START Extracted records

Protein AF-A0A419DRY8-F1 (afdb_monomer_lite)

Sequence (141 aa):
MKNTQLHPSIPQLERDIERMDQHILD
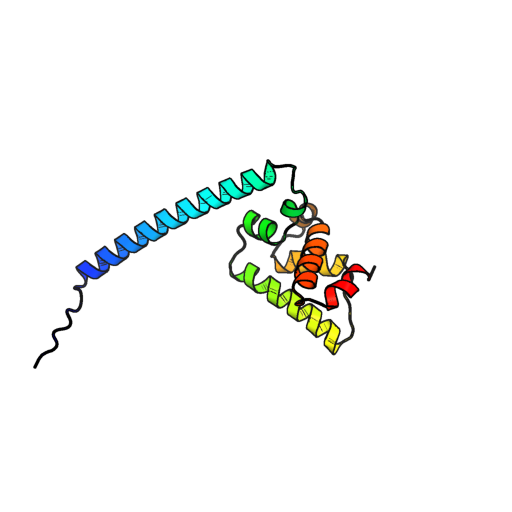LTAHIETLENLLMKMIEQKAYTPDLLTSIDYVMLKRNASSAAVLQLPLFLIRIQKDYQFSGIIPTLAHFHSELLTTLSIDEKEQENYPIEISTQLIHEKLKSGVFDVGEKILNNQ

Foldseek 3Di:
DDPPPDDDDPVVVVVVVVVVVVVVVVVVVVVVVVLVVVLCVVVVDPPCPVCLLEPVSVCSVVVQDPQLVVLVLVLLVVQVVCCVPPVDQDALVVSLVVNCVSSVNDPVCVVVRDSSSSLSVLVVCVVVVNRVSSVVNPVHD

Structure (mmCIF, N/CA/C/O backbone):
data_AF-A0A419DRY8-F1
#
_entry.id   AF-A0A419DRY8-F1
#
loop_
_atom_site.group_PDB
_atom_site.id
_atom_site.type_symbol
_atom_site.label_atom_id
_atom_site.label_alt_id
_atom_site.label_comp_id
_atom_site.label_asym_id
_atom_site.label_entity_id
_atom_site.label_seq_id
_atom_site.pdbx_PDB_ins_code
_atom_site.Cartn_x
_atom_site.Cartn_y
_atom_site.Cartn_z
_atom_site.occupancy
_atom_site.B_iso_or_equiv
_atom_site.auth_seq_id
_atom_site.auth_comp_id
_atom_site.auth_asym_id
_atom_site.auth_atom_id
_atom_site.pdbx_PDB_model_num
ATOM 1 N N . MET A 1 1 ? 45.784 -25.905 -23.987 1.00 46.56 1 MET A N 1
ATOM 2 C CA . MET A 1 1 ? 46.043 -24.442 -23.984 1.00 46.56 1 MET A CA 1
ATOM 3 C C . MET A 1 1 ? 45.379 -23.884 -25.238 1.00 46.56 1 MET A C 1
ATOM 5 O O . MET A 1 1 ? 45.641 -24.446 -26.283 1.00 46.56 1 MET A O 1
ATOM 9 N N . LYS A 1 2 ? 44.478 -22.901 -25.264 1.00 43.44 2 LYS A N 1
ATOM 10 C CA . LYS A 1 2 ? 44.027 -21.863 -24.329 1.00 43.44 2 LYS A CA 1
ATOM 11 C C . LYS A 1 2 ? 42.497 -21.759 -24.446 1.00 43.44 2 LYS A C 1
ATOM 13 O O . LYS A 1 2 ? 41.961 -21.854 -25.543 1.00 43.44 2 LYS A O 1
ATOM 18 N N . ASN A 1 3 ? 41.828 -21.569 -23.315 1.00 46.84 3 ASN A N 1
ATOM 19 C CA . ASN A 1 3 ? 40.419 -21.205 -23.242 1.00 46.84 3 ASN A CA 1
ATOM 20 C C . ASN A 1 3 ? 40.321 -19.712 -23.600 1.00 46.84 3 ASN A C 1
ATOM 22 O O . ASN A 1 3 ? 40.566 -18.859 -22.750 1.00 46.84 3 ASN A O 1
ATOM 26 N N . THR A 1 4 ? 40.116 -19.393 -24.877 1.00 50.75 4 THR A N 1
ATOM 27 C CA . THR A 1 4 ? 39.989 -18.006 -25.344 1.00 50.75 4 THR A CA 1
ATOM 28 C C . THR A 1 4 ? 38.547 -17.562 -25.120 1.00 50.75 4 THR A C 1
ATOM 30 O O . THR A 1 4 ? 37.739 -17.540 -26.045 1.00 50.75 4 THR A O 1
ATOM 33 N N . GLN A 1 5 ? 38.194 -17.268 -23.867 1.00 54.56 5 GLN A N 1
ATOM 34 C CA . GLN A 1 5 ? 36.965 -16.535 -23.590 1.00 54.56 5 GLN A CA 1
ATOM 35 C C . GLN A 1 5 ? 37.109 -15.140 -24.206 1.00 54.56 5 GLN A C 1
ATOM 37 O O . GLN A 1 5 ? 37.964 -14.349 -23.810 1.00 54.56 5 GLN A O 1
ATOM 42 N N . LEU A 1 6 ? 36.321 -14.896 -25.252 1.00 56.19 6 LEU A N 1
ATOM 43 C CA . LEU A 1 6 ? 36.163 -13.606 -25.907 1.00 56.19 6 LEU A CA 1
ATOM 44 C C . LEU A 1 6 ? 35.653 -12.594 -24.878 1.00 56.19 6 LEU A C 1
ATOM 46 O O . LEU A 1 6 ? 34.484 -12.626 -24.505 1.00 56.19 6 LEU A O 1
ATOM 50 N N . HIS A 1 7 ? 36.522 -11.693 -24.425 1.00 62.25 7 HIS A N 1
ATOM 51 C CA . HIS A 1 7 ? 36.058 -10.475 -23.777 1.00 62.25 7 HIS A CA 1
ATOM 52 C C . HIS A 1 7 ? 35.406 -9.593 -24.854 1.00 62.25 7 HIS A C 1
ATOM 54 O O . HIS A 1 7 ? 36.065 -9.309 -25.862 1.00 62.25 7 HIS A O 1
ATOM 60 N N . PRO A 1 8 ? 34.131 -9.190 -24.697 1.00 69.00 8 PRO A N 1
ATOM 61 C CA . PRO A 1 8 ? 33.502 -8.256 -25.622 1.00 69.00 8 PRO A CA 1
ATOM 62 C C . PRO A 1 8 ? 34.318 -6.959 -25.674 1.00 69.00 8 PRO A C 1
ATOM 64 O O . PRO A 1 8 ? 34.849 -6.499 -24.661 1.00 69.00 8 PRO A O 1
ATOM 67 N N . SER A 1 9 ? 34.463 -6.390 -26.870 1.00 84.50 9 SER A N 1
ATOM 68 C CA . SER A 1 9 ? 35.162 -5.118 -27.042 1.00 84.50 9 SER A CA 1
ATOM 69 C C . SER A 1 9 ? 34.344 -3.976 -26.431 1.00 84.50 9 SER A C 1
ATOM 71 O O . SER A 1 9 ? 33.116 -4.044 -26.391 1.00 84.50 9 SER A O 1
ATOM 73 N N . ILE A 1 10 ? 35.016 -2.910 -25.982 1.00 85.19 10 ILE A N 1
ATOM 74 C CA . ILE A 1 10 ? 34.362 -1.712 -25.417 1.00 85.19 10 ILE A CA 1
ATOM 75 C C . ILE A 1 10 ? 33.223 -1.192 -26.324 1.00 85.19 10 ILE A C 1
ATOM 77 O O . ILE A 1 10 ? 32.119 -1.031 -25.815 1.00 85.19 10 ILE A O 1
ATOM 81 N N . PRO A 1 11 ? 33.394 -1.079 -27.660 1.00 87.88 11 PRO A N 1
ATOM 82 C CA . PRO A 1 11 ? 32.308 -0.636 -28.541 1.00 87.88 11 PRO A CA 1
ATOM 83 C C . PRO A 1 11 ? 31.114 -1.599 -28.622 1.00 87.88 11 PRO A C 1
ATOM 85 O O . PRO A 1 11 ? 30.011 -1.202 -28.988 1.00 87.88 11 PRO A O 1
ATOM 88 N N . GLN A 1 12 ? 31.317 -2.892 -28.346 1.00 89.44 12 GLN A N 1
ATOM 89 C CA . GLN A 1 12 ? 30.211 -3.846 -28.275 1.00 89.44 12 GLN A CA 1
ATOM 90 C C . GLN A 1 12 ? 29.415 -3.649 -26.984 1.00 89.44 12 GLN A C 1
ATOM 92 O O . GLN A 1 12 ? 28.192 -3.616 -27.040 1.00 89.44 12 GLN A O 1
ATOM 97 N N . LEU A 1 13 ? 30.111 -3.455 -25.860 1.00 91.00 13 LEU A N 1
ATOM 98 C CA . LEU A 1 13 ? 29.485 -3.178 -24.568 1.00 91.00 13 LEU A CA 1
ATOM 99 C C . LEU A 1 13 ? 28.693 -1.865 -24.586 1.00 91.00 13 LEU A C 1
ATOM 101 O O . LEU A 1 13 ? 27.587 -1.832 -24.065 1.00 91.00 13 LEU A O 1
ATOM 105 N N . GLU A 1 14 ? 29.215 -0.813 -25.222 1.00 91.94 14 GLU A N 1
ATOM 106 C CA . GLU A 1 14 ? 28.507 0.469 -25.378 1.00 91.94 14 GLU A CA 1
ATOM 107 C C . GLU A 1 14 ? 27.185 0.299 -26.139 1.00 91.94 14 GLU A C 1
ATOM 109 O O . GLU A 1 14 ? 26.142 0.742 -25.669 1.00 91.94 14 GLU A O 1
ATOM 114 N N . ARG A 1 15 ? 27.197 -0.433 -27.262 1.00 93.31 15 ARG A N 1
ATOM 115 C CA . ARG A 1 15 ? 25.975 -0.721 -28.033 1.00 93.31 15 ARG A CA 1
ATOM 116 C C . ARG A 1 15 ? 24.976 -1.583 -27.269 1.00 93.31 15 ARG A C 1
ATOM 118 O O . ARG A 1 15 ? 23.769 -1.399 -27.416 1.00 93.31 15 ARG A O 1
ATOM 125 N N . ASP A 1 16 ? 25.465 -2.542 -26.487 1.00 93.56 16 ASP A N 1
ATOM 126 C CA . ASP A 1 16 ? 24.602 -3.392 -25.671 1.00 93.56 16 ASP A CA 1
ATOM 127 C C . ASP A 1 16 ? 23.946 -2.572 -24.542 1.00 93.56 16 ASP A C 1
ATOM 129 O O . ASP A 1 16 ? 22.753 -2.748 -24.297 1.00 93.56 16 ASP A O 1
ATOM 133 N N . ILE A 1 17 ? 24.672 -1.625 -23.928 1.00 94.44 17 ILE A N 1
ATOM 134 C CA . ILE A 1 17 ? 24.132 -0.667 -22.944 1.00 94.44 17 ILE A CA 1
ATOM 135 C C . ILE A 1 17 ? 23.069 0.229 -23.584 1.00 94.44 17 ILE A C 1
ATOM 137 O O . ILE A 1 17 ? 21.956 0.286 -23.076 1.00 94.44 17 ILE A O 1
ATOM 141 N N . GLU A 1 18 ? 23.354 0.855 -24.730 1.00 94.31 18 GLU A N 1
ATOM 142 C CA . GLU A 1 18 ? 22.380 1.709 -25.430 1.00 94.31 18 GLU A CA 1
ATOM 143 C C . GLU A 1 18 ? 21.091 0.947 -25.768 1.00 94.31 18 GLU A C 1
ATOM 145 O O . GLU A 1 18 ? 19.979 1.455 -25.608 1.00 94.31 18 GLU A O 1
ATOM 150 N N . ARG A 1 19 ? 21.222 -0.311 -26.205 1.00 94.38 19 ARG A N 1
ATOM 151 C CA . ARG A 1 19 ? 20.068 -1.172 -26.475 1.00 94.38 19 ARG A CA 1
ATOM 152 C C . ARG A 1 19 ? 19.285 -1.497 -25.206 1.00 94.38 19 ARG A C 1
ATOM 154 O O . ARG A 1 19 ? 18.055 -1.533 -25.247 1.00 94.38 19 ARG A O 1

END Extracted records

What this task involves ::
Could you set down, exactly as written, the lines above between the one holding "ATOM 92 O O" and the one holding "ATOM 107 C C", inclusive, and nothing more?

Written answer ::
ATOM 92 O O . GLN A 1 12 ? 28.192 -3.616 -27.040 1.00 89.44 12 GLN A O 1
ATOM 97 N N . LEU A 1 13 ? 30.111 -3.455 -25.860 1.00 91.00 13 LEU A N 1
ATOM 98 C CA . LEU A 1 13 ? 29.485 -3.178 -24.568 1.00 91.00 13 LEU A CA 1
ATOM 99 C C . LEU A 1 13 ? 28.693 -1.865 -24.586 1.00 91.00 13 LEU A C 1
ATOM 101 O O . LEU A 1 13 ? 27.587 -1.832 -24.065 1.00 91.00 13 LEU A O 1
ATOM 105 N N . GLU A 1 14 ? 29.215 -0.813 -25.222 1.00 91.94 14 GLU A N 1
ATOM 106 C CA . GLU A 1 14 ? 28.507 0.469 -25.378 1.00 91.94 14 GLU A CA 1
ATOM 107 C C . GLU A 1 14 ? 27.185 0.299 -26.139 1.00 91.94 14 GLU A C 1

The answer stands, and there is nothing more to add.